Work instructions:
Among the entries below, one stretch runs from the line that contains "ATOM 16 O O" through the line that contains "ATOM 29 N N". Repeat that stretch exactly, ends included, and only that.

Records for the exercise:
═══

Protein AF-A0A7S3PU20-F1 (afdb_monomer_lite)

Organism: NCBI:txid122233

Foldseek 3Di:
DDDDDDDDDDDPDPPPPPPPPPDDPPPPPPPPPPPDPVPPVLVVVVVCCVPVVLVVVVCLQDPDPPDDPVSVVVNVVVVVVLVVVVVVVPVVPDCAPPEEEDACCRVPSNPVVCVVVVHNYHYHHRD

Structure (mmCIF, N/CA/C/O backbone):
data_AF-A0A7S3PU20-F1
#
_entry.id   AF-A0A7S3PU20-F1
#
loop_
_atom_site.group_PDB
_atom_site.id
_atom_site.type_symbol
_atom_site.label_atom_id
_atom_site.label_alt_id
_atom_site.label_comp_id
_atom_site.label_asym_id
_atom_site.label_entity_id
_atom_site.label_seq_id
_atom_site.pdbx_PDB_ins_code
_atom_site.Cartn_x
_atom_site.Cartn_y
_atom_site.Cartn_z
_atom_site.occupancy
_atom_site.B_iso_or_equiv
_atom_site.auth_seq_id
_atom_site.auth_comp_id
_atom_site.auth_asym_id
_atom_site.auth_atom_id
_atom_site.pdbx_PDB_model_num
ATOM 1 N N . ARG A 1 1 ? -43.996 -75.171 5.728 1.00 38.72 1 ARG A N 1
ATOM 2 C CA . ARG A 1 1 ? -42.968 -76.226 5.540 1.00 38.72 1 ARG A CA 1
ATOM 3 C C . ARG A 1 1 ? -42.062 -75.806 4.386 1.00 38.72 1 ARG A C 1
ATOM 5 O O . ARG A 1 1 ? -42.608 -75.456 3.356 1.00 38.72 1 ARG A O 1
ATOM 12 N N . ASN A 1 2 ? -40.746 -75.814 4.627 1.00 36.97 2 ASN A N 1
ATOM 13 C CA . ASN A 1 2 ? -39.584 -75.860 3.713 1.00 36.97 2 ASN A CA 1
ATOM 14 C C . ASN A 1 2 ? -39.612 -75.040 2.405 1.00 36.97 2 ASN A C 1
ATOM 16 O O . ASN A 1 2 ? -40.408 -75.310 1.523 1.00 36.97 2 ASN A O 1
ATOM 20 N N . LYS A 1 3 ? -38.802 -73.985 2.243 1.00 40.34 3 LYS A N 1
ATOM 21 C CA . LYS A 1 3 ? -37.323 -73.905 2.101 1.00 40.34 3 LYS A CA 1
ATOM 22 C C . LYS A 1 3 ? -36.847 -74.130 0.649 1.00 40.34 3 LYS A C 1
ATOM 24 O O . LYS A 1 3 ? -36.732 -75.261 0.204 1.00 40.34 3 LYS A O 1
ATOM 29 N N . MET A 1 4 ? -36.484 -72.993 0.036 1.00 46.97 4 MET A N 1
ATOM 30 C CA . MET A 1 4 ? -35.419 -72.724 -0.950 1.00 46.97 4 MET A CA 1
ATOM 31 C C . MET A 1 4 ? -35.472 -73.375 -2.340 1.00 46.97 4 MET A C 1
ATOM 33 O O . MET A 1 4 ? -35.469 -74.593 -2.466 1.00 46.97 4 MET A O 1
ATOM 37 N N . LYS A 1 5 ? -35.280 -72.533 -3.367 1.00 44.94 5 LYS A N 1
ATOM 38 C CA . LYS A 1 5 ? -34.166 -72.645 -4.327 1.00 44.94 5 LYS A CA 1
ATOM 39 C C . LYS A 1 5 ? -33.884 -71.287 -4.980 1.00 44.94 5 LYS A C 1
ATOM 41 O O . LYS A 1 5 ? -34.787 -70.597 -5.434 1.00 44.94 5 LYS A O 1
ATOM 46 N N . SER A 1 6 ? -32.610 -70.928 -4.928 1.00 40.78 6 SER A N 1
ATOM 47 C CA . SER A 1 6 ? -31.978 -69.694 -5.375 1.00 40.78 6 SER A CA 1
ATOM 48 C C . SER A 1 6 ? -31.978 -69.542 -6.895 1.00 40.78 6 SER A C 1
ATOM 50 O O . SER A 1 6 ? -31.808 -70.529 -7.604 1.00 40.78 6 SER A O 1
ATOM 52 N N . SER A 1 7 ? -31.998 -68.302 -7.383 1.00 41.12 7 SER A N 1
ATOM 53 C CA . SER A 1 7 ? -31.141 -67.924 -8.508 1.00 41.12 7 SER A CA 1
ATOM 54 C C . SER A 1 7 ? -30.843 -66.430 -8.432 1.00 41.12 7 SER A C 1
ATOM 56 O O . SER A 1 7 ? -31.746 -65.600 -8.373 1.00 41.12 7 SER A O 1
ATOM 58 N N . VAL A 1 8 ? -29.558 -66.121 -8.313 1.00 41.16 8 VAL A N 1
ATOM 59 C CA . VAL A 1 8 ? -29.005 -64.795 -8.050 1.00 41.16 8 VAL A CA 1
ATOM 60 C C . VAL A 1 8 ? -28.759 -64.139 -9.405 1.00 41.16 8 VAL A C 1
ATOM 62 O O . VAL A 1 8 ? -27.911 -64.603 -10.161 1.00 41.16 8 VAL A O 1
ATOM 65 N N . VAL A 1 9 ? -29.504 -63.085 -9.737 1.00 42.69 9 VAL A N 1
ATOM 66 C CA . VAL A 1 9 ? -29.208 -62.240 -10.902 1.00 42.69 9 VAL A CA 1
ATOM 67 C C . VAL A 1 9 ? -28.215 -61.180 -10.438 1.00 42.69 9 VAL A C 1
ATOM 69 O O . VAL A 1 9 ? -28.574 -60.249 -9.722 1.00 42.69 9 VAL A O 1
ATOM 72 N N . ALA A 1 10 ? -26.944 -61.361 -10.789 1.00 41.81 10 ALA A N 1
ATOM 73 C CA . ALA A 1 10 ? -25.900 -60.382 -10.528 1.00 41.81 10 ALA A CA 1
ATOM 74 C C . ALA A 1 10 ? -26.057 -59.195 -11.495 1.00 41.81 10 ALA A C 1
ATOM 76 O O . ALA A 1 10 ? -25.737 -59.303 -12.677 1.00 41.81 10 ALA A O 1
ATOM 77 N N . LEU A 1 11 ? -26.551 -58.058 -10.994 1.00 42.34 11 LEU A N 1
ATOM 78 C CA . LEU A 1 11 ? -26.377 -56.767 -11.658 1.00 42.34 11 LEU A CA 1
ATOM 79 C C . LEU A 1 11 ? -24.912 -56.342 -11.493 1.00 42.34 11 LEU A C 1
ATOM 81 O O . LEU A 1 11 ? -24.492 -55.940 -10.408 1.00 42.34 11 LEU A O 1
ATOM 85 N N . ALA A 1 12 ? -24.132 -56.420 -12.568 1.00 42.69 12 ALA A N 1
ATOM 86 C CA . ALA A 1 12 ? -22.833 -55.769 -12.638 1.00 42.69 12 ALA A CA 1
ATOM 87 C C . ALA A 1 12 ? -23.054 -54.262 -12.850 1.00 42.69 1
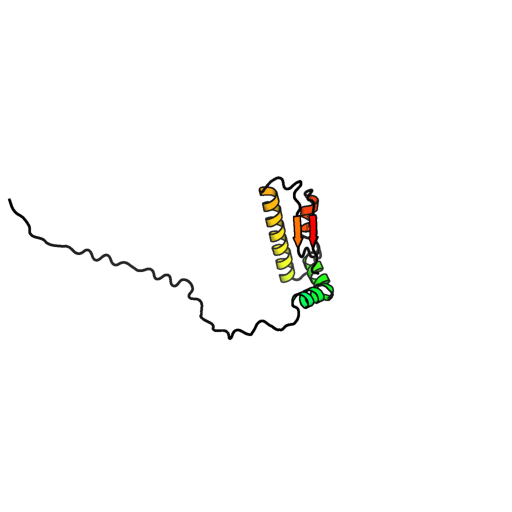2 ALA A C 1
ATOM 89 O O . ALA A 1 12 ? -23.263 -53.802 -13.971 1.00 42.69 12 ALA A O 1
ATOM 90 N N . LEU A 1 13 ? -23.046 -53.489 -11.763 1.00 45.44 13 LEU A N 1
ATOM 91 C CA . LEU A 1 13 ? -22.898 -52.039 -11.840 1.00 45.44 13 LEU A CA 1
ATOM 92 C C . LEU A 1 13 ? -21.438 -51.744 -12.198 1.00 45.44 13 LEU A C 1
ATOM 94 O O . LEU A 1 13 ? -20.536 -51.931 -11.382 1.00 45.44 13 LEU A O 1
ATOM 98 N N . ALA A 1 14 ? -21.203 -51.320 -13.437 1.00 44.94 14 ALA A N 1
ATOM 99 C CA . ALA A 1 14 ? -19.927 -50.763 -13.852 1.00 44.94 14 ALA A CA 1
ATOM 100 C C . ALA A 1 14 ? -19.743 -49.406 -13.157 1.00 44.94 14 ALA A C 1
ATOM 102 O O . ALA A 1 14 ? -20.258 -48.384 -13.607 1.00 44.94 14 ALA A O 1
ATOM 103 N N . SER A 1 15 ? -19.035 -49.399 -12.030 1.00 46.09 15 SER A N 1
ATOM 104 C CA . SER A 1 15 ? -18.552 -48.167 -11.414 1.00 46.09 15 SER A CA 1
ATOM 105 C C . SER A 1 15 ? -17.508 -47.547 -12.340 1.00 46.09 15 SER A C 1
ATOM 107 O O . SER A 1 15 ? -16.360 -47.984 -12.374 1.00 46.09 15 SER A O 1
ATOM 109 N N . ILE A 1 16 ? -17.906 -46.533 -13.108 1.00 50.09 16 ILE A N 1
ATOM 110 C CA . ILE A 1 16 ? -16.966 -45.618 -13.757 1.00 50.09 16 ILE A CA 1
ATOM 111 C C . ILE A 1 16 ? -16.264 -44.863 -12.626 1.00 50.09 16 ILE A C 1
ATOM 113 O O . ILE A 1 16 ? -16.819 -43.942 -12.030 1.00 50.09 16 ILE A O 1
ATOM 117 N N . VAL A 1 17 ? -15.053 -45.301 -12.284 1.00 47.66 17 VAL A N 1
ATOM 118 C CA . VAL A 1 17 ? -14.143 -44.533 -11.437 1.00 47.66 17 VAL A CA 1
ATOM 119 C C . VAL A 1 17 ? -13.689 -43.344 -12.274 1.00 47.66 17 VAL A C 1
ATOM 121 O O . VAL A 1 17 ? -12.867 -43.483 -13.175 1.00 47.66 17 VAL A O 1
ATOM 124 N N . LEU A 1 18 ? -14.268 -42.176 -12.003 1.00 49.72 18 LEU A N 1
ATOM 125 C CA . LEU A 1 18 ? -13.752 -40.906 -12.488 1.00 49.72 18 LEU A CA 1
ATOM 126 C C . LEU A 1 18 ? -12.404 -40.685 -11.792 1.00 49.72 18 LEU A C 1
ATOM 128 O O . LEU A 1 18 ? -12.351 -40.284 -10.630 1.00 49.72 18 LEU A O 1
ATOM 132 N N . THR A 1 19 ? -11.310 -41.020 -12.471 1.00 49.06 19 THR A N 1
ATOM 133 C CA . THR A 1 19 ? -9.963 -40.691 -12.010 1.00 49.06 19 THR A CA 1
ATOM 134 C C . THR A 1 19 ? -9.830 -39.175 -12.019 1.00 49.06 19 THR A C 1
ATOM 136 O O . THR A 1 19 ? -9.686 -38.553 -13.071 1.00 49.06 19 THR A O 1
ATOM 139 N N . ALA A 1 20 ? -9.921 -38.573 -10.837 1.00 52.06 20 ALA A N 1
ATOM 140 C CA . ALA A 1 20 ? -9.459 -37.221 -10.603 1.00 52.06 20 ALA A CA 1
ATOM 141 C C . ALA A 1 20 ? -7.931 -37.221 -10.747 1.00 52.06 20 ALA A C 1
ATOM 143 O O . ALA A 1 20 ? -7.205 -37.304 -9.760 1.00 52.06 20 ALA A O 1
ATOM 144 N N . GLU A 1 21 ? -7.437 -37.108 -11.979 1.00 50.94 21 GLU A N 1
ATOM 145 C CA . GLU A 1 21 ? -6.078 -36.630 -12.267 1.00 50.94 21 GLU A CA 1
ATOM 146 C C . GLU A 1 21 ? -6.048 -35.121 -11.957 1.00 50.94 21 GLU A C 1
ATOM 148 O O . GLU A 1 21 ? -5.863 -34.259 -12.815 1.00 50.94 21 GLU A O 1
ATOM 153 N N . GLY A 1 22 ? -6.353 -34.784 -10.704 1.00 46.56 22 GLY A N 1
ATOM 154 C CA . GLY A 1 22 ? -6.150 -33.463 -10.155 1.00 46.56 22 GLY A CA 1
ATOM 155 C C . GLY A 1 22 ? -4.658 -33.298 -9.947 1.00 46.56 22 GLY A C 1
ATOM 156 O O . GLY A 1 22 ? -4.103 -33.928 -9.057 1.00 46.56 22 GLY A O 1
ATOM 157 N N . PHE A 1 23 ? -4.035 -32.477 -10.792 1.00 53.06 23 PHE A N 1
ATOM 158 C CA . PHE A 1 23 ? -2.769 -31.794 -10.527 1.00 53.06 23 PHE A CA 1
ATOM 159 C C . PHE A 1 23 ? -1.773 -32.616 -9.696 1.00 53.06 23 PHE A C 1
ATOM 161 O O . PHE A 1 23 ? -1.506 -32.304 -8.535 1.00 53.06 23 PHE A O 1
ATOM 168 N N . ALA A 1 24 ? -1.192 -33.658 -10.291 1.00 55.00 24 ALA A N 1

═══

Answer to the exercise:
ATOM 16 O O . ASN A 1 2 ? -40.408 -75.310 1.523 1.00 36.97 2 ASN A O 1
ATOM 20 N N . LYS A 1 3 ? -38.802 -73.985 2.243 1.00 40.34 3 LYS A N 1
ATOM 21 C CA . LYS A 1 3 ? -37.323 -73.905 2.101 1.00 40.34 3 LYS A CA 1
ATOM 22 C C . LYS A 1 3 ? -36.847 -74.130 0.649 1.00 40.34 3 LYS A C 1
ATOM 24 O O . LYS A 1 3 ? -36.732 -75.261 0.204 1.00 40.34 3 LYS A O 1
ATOM 29 N N . MET A 1 4 ? -36.484 -72.993 0.036 1.00 46.97 4 MET A N 1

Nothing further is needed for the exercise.